I run this same version of ZoL on two other machines, one of which runs this same kernel version. What is unique about this machine?
- It is a laptop
- It uses ZFS crypto (the others use LUKS)
I made a significant effort to rule out hardware issues, including running several memory tests and the built-in Dell diagnostics. I believe I have rules that out.
### Describe how to reproduce the problem
I can't at will.
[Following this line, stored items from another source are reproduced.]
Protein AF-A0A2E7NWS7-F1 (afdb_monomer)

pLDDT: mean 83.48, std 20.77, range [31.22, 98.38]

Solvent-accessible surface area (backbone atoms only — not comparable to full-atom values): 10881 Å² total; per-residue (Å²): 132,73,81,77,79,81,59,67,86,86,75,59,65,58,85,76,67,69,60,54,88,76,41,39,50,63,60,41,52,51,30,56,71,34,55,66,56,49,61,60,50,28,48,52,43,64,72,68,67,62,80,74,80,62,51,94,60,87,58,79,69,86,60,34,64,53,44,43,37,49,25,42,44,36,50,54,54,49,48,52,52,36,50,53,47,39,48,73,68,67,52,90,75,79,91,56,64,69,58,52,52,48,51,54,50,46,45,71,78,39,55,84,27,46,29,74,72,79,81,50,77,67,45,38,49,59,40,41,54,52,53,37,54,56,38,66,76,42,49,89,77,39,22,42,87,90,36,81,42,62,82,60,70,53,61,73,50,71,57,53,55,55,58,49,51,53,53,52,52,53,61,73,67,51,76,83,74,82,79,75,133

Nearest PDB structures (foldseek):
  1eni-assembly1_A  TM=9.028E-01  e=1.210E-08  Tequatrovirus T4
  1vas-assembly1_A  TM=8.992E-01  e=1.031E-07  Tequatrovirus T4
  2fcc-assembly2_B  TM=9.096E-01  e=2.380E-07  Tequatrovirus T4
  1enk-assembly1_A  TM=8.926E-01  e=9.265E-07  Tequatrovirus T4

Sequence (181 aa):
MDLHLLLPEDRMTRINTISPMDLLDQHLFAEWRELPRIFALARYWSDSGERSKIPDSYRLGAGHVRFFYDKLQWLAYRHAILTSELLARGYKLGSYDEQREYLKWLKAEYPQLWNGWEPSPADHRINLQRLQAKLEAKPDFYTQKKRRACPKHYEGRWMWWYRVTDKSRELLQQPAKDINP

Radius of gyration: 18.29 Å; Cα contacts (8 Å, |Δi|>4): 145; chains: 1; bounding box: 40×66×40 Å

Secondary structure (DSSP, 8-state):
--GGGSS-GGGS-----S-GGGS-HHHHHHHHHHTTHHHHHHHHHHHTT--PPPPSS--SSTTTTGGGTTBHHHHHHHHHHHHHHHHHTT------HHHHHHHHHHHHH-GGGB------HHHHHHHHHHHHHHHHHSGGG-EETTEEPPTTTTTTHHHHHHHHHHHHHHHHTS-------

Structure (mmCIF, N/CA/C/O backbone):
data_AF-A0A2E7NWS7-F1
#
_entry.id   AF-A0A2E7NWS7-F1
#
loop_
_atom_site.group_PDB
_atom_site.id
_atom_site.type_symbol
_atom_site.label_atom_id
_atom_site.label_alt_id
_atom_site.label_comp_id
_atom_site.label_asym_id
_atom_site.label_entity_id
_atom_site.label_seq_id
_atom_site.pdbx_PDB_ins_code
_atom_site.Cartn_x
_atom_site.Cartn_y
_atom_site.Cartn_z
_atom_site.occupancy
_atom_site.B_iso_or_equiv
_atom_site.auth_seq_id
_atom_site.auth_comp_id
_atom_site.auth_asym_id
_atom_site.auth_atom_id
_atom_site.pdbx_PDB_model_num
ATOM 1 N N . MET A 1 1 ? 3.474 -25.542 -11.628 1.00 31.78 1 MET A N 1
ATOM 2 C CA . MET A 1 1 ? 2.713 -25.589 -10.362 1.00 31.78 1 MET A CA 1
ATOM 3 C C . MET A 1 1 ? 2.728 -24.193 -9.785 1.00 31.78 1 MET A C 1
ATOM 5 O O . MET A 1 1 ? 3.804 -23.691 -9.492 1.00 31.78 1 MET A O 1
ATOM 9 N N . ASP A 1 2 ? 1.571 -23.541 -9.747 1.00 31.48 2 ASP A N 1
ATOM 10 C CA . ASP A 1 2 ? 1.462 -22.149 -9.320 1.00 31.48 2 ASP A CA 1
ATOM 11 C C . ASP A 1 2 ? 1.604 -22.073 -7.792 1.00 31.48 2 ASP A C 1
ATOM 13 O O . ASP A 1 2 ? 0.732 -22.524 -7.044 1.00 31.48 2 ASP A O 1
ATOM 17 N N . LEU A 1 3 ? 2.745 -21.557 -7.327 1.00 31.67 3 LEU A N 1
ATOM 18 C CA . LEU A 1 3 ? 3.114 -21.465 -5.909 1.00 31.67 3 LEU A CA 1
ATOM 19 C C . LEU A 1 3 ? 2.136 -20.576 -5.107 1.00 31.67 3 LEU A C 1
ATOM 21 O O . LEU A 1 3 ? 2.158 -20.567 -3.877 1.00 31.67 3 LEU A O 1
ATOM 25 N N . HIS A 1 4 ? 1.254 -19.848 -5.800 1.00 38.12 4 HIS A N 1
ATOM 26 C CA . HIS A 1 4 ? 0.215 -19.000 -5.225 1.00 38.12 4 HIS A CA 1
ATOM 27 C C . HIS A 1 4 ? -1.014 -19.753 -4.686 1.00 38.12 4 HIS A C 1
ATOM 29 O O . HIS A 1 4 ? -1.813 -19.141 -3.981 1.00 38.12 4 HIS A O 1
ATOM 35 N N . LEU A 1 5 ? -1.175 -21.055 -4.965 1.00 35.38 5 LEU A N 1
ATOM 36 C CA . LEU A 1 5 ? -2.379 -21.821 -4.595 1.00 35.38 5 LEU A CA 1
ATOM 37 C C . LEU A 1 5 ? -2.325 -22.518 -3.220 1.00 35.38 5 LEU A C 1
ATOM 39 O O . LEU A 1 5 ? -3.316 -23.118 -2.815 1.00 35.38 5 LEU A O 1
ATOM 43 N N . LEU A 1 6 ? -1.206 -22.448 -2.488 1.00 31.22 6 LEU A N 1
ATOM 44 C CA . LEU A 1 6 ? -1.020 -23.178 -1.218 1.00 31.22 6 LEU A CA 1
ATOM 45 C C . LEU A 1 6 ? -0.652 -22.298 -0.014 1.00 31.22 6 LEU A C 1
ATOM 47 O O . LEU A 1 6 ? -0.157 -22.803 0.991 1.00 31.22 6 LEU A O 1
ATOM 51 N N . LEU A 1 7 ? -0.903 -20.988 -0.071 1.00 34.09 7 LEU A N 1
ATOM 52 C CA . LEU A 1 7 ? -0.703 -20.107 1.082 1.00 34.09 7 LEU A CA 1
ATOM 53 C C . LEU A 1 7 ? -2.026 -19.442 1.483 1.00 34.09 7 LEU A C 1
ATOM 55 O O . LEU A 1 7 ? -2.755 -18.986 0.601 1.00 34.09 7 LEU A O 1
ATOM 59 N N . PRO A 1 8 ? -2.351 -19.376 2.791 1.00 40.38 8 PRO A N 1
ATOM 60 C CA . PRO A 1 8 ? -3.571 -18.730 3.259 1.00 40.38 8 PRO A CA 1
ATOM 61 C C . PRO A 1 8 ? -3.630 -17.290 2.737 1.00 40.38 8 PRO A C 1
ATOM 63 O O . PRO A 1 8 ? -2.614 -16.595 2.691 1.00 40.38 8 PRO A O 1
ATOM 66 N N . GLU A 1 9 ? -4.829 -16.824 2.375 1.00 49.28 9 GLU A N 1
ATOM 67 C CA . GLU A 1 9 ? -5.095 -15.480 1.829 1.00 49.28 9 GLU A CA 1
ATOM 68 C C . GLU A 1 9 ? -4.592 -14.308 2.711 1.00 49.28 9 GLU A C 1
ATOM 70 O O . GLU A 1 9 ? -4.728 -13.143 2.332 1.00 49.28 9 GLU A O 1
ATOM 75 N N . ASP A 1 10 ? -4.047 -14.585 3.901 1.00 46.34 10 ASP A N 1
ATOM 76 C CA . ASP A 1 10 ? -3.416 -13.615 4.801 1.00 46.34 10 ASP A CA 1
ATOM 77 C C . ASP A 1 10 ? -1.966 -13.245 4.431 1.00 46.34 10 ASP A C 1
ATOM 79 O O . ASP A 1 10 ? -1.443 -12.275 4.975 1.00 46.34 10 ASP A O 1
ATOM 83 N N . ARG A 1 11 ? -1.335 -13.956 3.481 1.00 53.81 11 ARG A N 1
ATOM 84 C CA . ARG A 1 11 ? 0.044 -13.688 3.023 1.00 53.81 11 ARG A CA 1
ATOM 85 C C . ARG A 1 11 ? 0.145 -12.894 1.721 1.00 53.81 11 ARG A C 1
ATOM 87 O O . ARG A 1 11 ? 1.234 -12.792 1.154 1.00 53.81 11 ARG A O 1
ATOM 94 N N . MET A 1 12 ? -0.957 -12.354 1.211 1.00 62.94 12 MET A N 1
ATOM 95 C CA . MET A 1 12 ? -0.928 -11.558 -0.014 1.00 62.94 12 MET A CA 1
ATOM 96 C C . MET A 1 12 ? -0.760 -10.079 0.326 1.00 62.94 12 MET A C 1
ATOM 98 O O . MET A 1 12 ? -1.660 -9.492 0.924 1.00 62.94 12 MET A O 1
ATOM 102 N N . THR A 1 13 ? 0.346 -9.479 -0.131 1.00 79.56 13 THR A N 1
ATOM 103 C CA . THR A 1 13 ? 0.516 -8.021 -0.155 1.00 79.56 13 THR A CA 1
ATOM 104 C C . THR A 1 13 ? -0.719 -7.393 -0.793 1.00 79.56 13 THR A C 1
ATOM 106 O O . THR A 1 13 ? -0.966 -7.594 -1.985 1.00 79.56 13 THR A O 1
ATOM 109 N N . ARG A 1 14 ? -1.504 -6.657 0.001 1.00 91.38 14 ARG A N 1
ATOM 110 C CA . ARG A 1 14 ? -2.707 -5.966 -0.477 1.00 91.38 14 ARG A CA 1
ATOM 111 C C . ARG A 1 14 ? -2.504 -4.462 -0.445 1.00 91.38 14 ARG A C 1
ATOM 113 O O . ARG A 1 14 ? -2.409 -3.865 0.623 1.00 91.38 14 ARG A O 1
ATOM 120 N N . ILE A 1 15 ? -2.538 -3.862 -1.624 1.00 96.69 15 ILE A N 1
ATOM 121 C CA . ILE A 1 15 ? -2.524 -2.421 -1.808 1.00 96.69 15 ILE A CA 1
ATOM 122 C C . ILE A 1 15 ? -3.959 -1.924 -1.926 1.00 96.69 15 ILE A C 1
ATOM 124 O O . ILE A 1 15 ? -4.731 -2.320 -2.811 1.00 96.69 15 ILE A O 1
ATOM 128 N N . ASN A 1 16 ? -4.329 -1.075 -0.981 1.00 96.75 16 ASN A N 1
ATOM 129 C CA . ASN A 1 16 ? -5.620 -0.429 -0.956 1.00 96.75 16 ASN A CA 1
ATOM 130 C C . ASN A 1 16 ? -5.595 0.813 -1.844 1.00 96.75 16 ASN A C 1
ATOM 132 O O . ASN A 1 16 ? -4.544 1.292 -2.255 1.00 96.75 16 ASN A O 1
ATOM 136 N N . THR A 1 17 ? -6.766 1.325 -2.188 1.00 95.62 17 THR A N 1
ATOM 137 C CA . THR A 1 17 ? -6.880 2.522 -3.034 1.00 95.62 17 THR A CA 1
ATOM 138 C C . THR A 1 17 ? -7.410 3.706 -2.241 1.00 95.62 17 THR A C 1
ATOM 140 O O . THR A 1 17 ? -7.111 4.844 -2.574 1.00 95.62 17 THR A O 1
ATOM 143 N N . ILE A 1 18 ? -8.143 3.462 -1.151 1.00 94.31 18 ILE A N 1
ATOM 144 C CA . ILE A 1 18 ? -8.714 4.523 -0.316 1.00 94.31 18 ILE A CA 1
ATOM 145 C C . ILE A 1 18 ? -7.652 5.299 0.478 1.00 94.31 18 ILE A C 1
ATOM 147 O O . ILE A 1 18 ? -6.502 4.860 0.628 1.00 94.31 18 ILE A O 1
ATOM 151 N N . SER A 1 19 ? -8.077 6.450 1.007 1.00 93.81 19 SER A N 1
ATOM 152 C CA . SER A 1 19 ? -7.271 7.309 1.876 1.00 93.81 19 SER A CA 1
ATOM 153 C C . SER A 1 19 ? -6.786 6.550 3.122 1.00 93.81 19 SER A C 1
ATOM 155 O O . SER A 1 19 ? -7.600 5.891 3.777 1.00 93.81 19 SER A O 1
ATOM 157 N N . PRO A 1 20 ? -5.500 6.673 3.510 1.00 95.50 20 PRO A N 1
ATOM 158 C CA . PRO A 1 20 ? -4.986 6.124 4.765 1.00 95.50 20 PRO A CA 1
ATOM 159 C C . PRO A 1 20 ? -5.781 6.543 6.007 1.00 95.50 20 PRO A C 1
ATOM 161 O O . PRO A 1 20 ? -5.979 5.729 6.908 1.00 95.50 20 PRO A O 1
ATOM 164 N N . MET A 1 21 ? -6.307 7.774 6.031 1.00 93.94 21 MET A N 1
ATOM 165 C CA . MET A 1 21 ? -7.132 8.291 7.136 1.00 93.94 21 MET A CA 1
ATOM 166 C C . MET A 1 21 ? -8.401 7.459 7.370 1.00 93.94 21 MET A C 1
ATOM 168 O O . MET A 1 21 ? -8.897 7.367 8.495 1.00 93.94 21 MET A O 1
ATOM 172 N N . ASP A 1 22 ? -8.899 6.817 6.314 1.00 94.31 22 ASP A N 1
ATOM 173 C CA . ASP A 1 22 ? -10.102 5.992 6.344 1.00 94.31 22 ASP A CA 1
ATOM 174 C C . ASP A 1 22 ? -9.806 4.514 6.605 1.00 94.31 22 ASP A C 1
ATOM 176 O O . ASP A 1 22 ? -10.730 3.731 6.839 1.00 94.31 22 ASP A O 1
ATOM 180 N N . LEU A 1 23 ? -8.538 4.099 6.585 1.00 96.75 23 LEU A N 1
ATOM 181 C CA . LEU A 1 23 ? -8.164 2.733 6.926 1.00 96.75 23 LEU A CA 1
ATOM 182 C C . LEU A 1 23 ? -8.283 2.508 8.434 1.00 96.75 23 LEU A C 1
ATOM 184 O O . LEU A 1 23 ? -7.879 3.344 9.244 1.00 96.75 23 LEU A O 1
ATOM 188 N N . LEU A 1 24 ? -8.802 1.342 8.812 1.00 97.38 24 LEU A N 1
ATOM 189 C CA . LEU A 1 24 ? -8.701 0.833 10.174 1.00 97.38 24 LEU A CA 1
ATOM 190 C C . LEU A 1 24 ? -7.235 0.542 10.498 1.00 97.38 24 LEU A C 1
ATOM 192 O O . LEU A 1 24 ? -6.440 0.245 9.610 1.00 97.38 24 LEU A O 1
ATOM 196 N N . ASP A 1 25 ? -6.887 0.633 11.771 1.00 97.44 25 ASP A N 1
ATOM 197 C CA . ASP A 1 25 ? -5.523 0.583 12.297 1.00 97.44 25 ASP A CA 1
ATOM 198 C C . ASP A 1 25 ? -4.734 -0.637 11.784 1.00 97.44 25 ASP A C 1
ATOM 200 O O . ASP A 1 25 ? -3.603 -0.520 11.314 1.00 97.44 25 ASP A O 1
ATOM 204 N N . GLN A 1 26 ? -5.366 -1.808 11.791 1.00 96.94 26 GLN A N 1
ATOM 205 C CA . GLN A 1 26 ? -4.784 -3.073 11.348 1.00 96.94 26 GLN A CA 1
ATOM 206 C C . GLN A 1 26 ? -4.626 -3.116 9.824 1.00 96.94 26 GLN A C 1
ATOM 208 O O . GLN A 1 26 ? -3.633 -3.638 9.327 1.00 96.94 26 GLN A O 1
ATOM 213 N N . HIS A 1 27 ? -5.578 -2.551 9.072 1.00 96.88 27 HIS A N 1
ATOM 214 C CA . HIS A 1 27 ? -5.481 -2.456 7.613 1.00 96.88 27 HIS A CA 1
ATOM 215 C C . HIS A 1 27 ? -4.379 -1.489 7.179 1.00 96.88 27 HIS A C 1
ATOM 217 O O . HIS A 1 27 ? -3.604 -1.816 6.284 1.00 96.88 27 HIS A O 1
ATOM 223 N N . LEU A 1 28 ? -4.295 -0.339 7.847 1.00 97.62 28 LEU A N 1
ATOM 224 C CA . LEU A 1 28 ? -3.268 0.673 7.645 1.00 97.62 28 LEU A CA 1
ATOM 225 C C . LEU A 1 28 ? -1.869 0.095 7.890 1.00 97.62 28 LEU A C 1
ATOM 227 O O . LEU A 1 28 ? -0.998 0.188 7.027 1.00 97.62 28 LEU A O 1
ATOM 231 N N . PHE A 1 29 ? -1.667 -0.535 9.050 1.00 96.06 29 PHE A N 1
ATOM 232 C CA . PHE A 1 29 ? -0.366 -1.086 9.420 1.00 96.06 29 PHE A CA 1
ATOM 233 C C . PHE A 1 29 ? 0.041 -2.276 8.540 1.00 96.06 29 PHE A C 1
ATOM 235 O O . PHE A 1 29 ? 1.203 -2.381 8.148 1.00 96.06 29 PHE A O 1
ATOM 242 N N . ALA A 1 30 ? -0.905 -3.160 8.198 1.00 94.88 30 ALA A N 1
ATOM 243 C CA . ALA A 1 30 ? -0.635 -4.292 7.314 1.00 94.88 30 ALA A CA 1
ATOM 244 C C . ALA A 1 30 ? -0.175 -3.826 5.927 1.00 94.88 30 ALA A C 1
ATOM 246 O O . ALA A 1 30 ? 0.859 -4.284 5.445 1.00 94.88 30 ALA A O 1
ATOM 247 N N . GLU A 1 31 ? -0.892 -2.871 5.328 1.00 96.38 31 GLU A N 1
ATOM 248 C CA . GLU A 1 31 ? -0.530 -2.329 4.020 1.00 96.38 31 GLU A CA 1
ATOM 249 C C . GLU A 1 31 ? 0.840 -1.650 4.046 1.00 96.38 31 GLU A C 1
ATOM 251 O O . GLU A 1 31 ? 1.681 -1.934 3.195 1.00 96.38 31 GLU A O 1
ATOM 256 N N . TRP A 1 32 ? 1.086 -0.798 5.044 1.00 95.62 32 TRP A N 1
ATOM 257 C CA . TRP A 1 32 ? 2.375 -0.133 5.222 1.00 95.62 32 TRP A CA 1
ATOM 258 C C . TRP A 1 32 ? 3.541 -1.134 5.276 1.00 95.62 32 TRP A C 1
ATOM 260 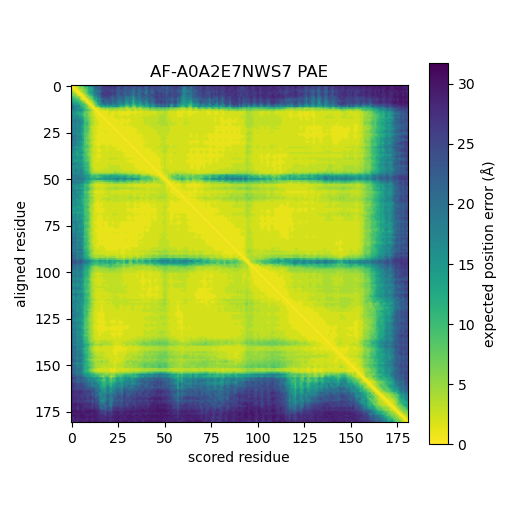O O . TRP A 1 32 ? 4.547 -0.949 4.598 1.00 95.62 32 TRP A O 1
ATOM 270 N N . ARG A 1 33 ? 3.389 -2.236 6.018 1.00 93.38 33 ARG A N 1
ATOM 271 C CA . ARG A 1 33 ? 4.425 -3.272 6.157 1.00 93.38 33 ARG A CA 1
ATOM 272 C C . ARG A 1 33 ? 4.635 -4.095 4.880 1.00 93.38 33 ARG A C 1
ATOM 274 O O . ARG A 1 33 ? 5.723 -4.621 4.647 1.00 93.38 33 ARG A O 1
ATOM 281 N N . GLU A 1 34 ? 3.587 -4.290 4.086 1.00 93.19 34 GLU A N 1
ATOM 282 C CA . GLU A 1 34 ? 3.598 -5.201 2.936 1.00 93.19 34 GLU A CA 1
ATOM 283 C C . GLU A 1 34 ? 3.930 -4.515 1.612 1.00 93.19 34 GLU A C 1
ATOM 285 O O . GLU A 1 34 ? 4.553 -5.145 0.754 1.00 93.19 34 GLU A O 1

I have to wait for a spell.
### Include any warning/errors/backtraces from the system logs
See above
### Potentially related bugs
- I already mentioned #11688 which seems similar, but a scrub doesn't immediately resolve the issue here
- A quite similar backtrace also involving `arc_buf_destroy` is in #11443. The behavior described there has some parallels to what I observe. I am uncertain from the discussion what that means for this.
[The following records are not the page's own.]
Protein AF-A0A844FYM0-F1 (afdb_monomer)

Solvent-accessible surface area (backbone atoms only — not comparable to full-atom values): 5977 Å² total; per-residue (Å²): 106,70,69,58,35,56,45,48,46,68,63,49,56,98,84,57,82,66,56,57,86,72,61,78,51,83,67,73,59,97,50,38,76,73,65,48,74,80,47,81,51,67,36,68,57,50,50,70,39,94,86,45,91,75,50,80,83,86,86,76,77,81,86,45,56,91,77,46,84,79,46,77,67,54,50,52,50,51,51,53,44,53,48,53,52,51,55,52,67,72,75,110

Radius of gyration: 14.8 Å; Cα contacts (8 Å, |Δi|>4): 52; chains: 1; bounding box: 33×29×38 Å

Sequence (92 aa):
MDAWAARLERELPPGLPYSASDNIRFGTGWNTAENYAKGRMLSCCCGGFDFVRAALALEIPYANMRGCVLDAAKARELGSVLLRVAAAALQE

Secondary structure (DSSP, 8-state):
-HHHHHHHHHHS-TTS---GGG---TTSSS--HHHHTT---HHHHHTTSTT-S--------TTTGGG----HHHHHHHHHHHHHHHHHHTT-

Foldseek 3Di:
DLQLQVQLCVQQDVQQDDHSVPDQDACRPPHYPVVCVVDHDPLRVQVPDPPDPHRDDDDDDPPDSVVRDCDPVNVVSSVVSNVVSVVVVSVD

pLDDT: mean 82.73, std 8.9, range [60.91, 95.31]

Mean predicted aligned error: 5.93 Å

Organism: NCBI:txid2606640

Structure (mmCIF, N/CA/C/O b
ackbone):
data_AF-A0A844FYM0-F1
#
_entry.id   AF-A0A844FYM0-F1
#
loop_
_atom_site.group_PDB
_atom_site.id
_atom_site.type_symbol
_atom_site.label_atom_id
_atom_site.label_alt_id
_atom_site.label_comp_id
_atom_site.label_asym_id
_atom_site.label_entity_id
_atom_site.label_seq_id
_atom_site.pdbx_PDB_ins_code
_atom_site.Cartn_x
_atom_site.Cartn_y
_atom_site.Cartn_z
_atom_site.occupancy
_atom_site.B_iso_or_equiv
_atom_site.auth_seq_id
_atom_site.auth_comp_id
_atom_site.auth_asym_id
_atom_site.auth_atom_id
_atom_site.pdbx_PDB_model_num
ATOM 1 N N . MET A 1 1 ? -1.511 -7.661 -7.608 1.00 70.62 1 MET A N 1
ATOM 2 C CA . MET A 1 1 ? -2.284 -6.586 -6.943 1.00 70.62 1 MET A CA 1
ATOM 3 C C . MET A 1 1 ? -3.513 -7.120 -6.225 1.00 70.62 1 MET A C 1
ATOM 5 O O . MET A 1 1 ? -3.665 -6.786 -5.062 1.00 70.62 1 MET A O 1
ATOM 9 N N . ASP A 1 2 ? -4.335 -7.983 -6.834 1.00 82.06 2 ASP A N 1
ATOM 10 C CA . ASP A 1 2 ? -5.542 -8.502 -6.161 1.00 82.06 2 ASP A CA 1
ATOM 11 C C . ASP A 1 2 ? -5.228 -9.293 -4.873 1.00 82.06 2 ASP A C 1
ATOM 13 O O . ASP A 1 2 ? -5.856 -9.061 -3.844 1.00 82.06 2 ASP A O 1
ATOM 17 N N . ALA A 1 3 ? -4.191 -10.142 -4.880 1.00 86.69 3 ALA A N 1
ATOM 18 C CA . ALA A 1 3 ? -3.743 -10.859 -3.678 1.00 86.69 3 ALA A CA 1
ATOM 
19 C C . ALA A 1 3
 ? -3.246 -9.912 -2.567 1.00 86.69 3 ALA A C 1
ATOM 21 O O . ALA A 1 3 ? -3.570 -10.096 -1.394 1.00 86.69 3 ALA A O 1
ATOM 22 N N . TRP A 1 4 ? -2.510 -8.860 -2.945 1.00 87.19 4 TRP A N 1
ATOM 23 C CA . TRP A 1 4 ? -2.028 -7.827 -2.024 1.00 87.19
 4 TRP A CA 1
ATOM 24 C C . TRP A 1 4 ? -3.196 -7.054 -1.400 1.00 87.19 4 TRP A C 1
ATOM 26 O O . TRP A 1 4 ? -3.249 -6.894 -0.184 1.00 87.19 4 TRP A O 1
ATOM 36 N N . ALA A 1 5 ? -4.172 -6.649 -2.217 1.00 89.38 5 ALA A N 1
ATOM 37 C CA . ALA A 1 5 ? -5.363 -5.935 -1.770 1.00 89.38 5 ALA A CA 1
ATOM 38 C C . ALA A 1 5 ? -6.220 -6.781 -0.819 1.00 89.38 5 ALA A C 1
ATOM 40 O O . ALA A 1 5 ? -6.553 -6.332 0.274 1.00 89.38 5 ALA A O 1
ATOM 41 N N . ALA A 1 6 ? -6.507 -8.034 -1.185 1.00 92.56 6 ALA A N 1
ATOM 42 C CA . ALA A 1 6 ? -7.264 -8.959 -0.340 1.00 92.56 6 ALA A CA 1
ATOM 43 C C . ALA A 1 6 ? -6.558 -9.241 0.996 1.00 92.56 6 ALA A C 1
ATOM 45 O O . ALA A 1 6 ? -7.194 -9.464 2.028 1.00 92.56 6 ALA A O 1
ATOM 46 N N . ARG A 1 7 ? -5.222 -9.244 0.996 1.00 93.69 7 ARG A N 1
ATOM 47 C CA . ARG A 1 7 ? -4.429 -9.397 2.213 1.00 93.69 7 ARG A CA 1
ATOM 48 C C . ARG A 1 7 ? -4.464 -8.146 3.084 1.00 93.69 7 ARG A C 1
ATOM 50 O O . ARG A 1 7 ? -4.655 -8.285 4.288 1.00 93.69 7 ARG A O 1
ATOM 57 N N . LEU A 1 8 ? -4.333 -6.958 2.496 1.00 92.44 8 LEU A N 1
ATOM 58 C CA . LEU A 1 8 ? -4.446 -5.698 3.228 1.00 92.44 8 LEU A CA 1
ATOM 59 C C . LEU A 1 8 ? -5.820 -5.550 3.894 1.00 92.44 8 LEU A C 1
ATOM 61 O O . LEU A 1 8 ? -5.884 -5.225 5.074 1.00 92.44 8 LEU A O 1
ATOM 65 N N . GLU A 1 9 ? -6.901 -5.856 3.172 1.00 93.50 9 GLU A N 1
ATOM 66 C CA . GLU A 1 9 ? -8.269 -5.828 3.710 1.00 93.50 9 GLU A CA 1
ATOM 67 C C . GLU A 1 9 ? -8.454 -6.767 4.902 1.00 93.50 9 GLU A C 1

- In #10697 there are some similar symptoms, but it looks like a different issue to me
9 Likes
That is fantastic news! Hope it finds its way into a release so it gets proper wide spread testing before the freeze of my daily driver distro
1 Like
Sweet! Heard about this on 2.5 admins and have been catching up on the GitHub comments. Awesome work by all of those involved.
1 Like
rdw
May 22, 2025, 6:28am
4
This is great news. I hit this error within days of upgrading from FreeNAS to TrueNAS and eventually had to revert to FreeNAS to keep the system reliable. As FreeNAS aged I tried Ubuntu before landing on Debian to get encryption options besides broken ZFS native encryption.
I never imaged it would take four full years to diagnose and fix. Hats off to the people who had the knowledge and will to reproduce the issue, diagnose, and fix it.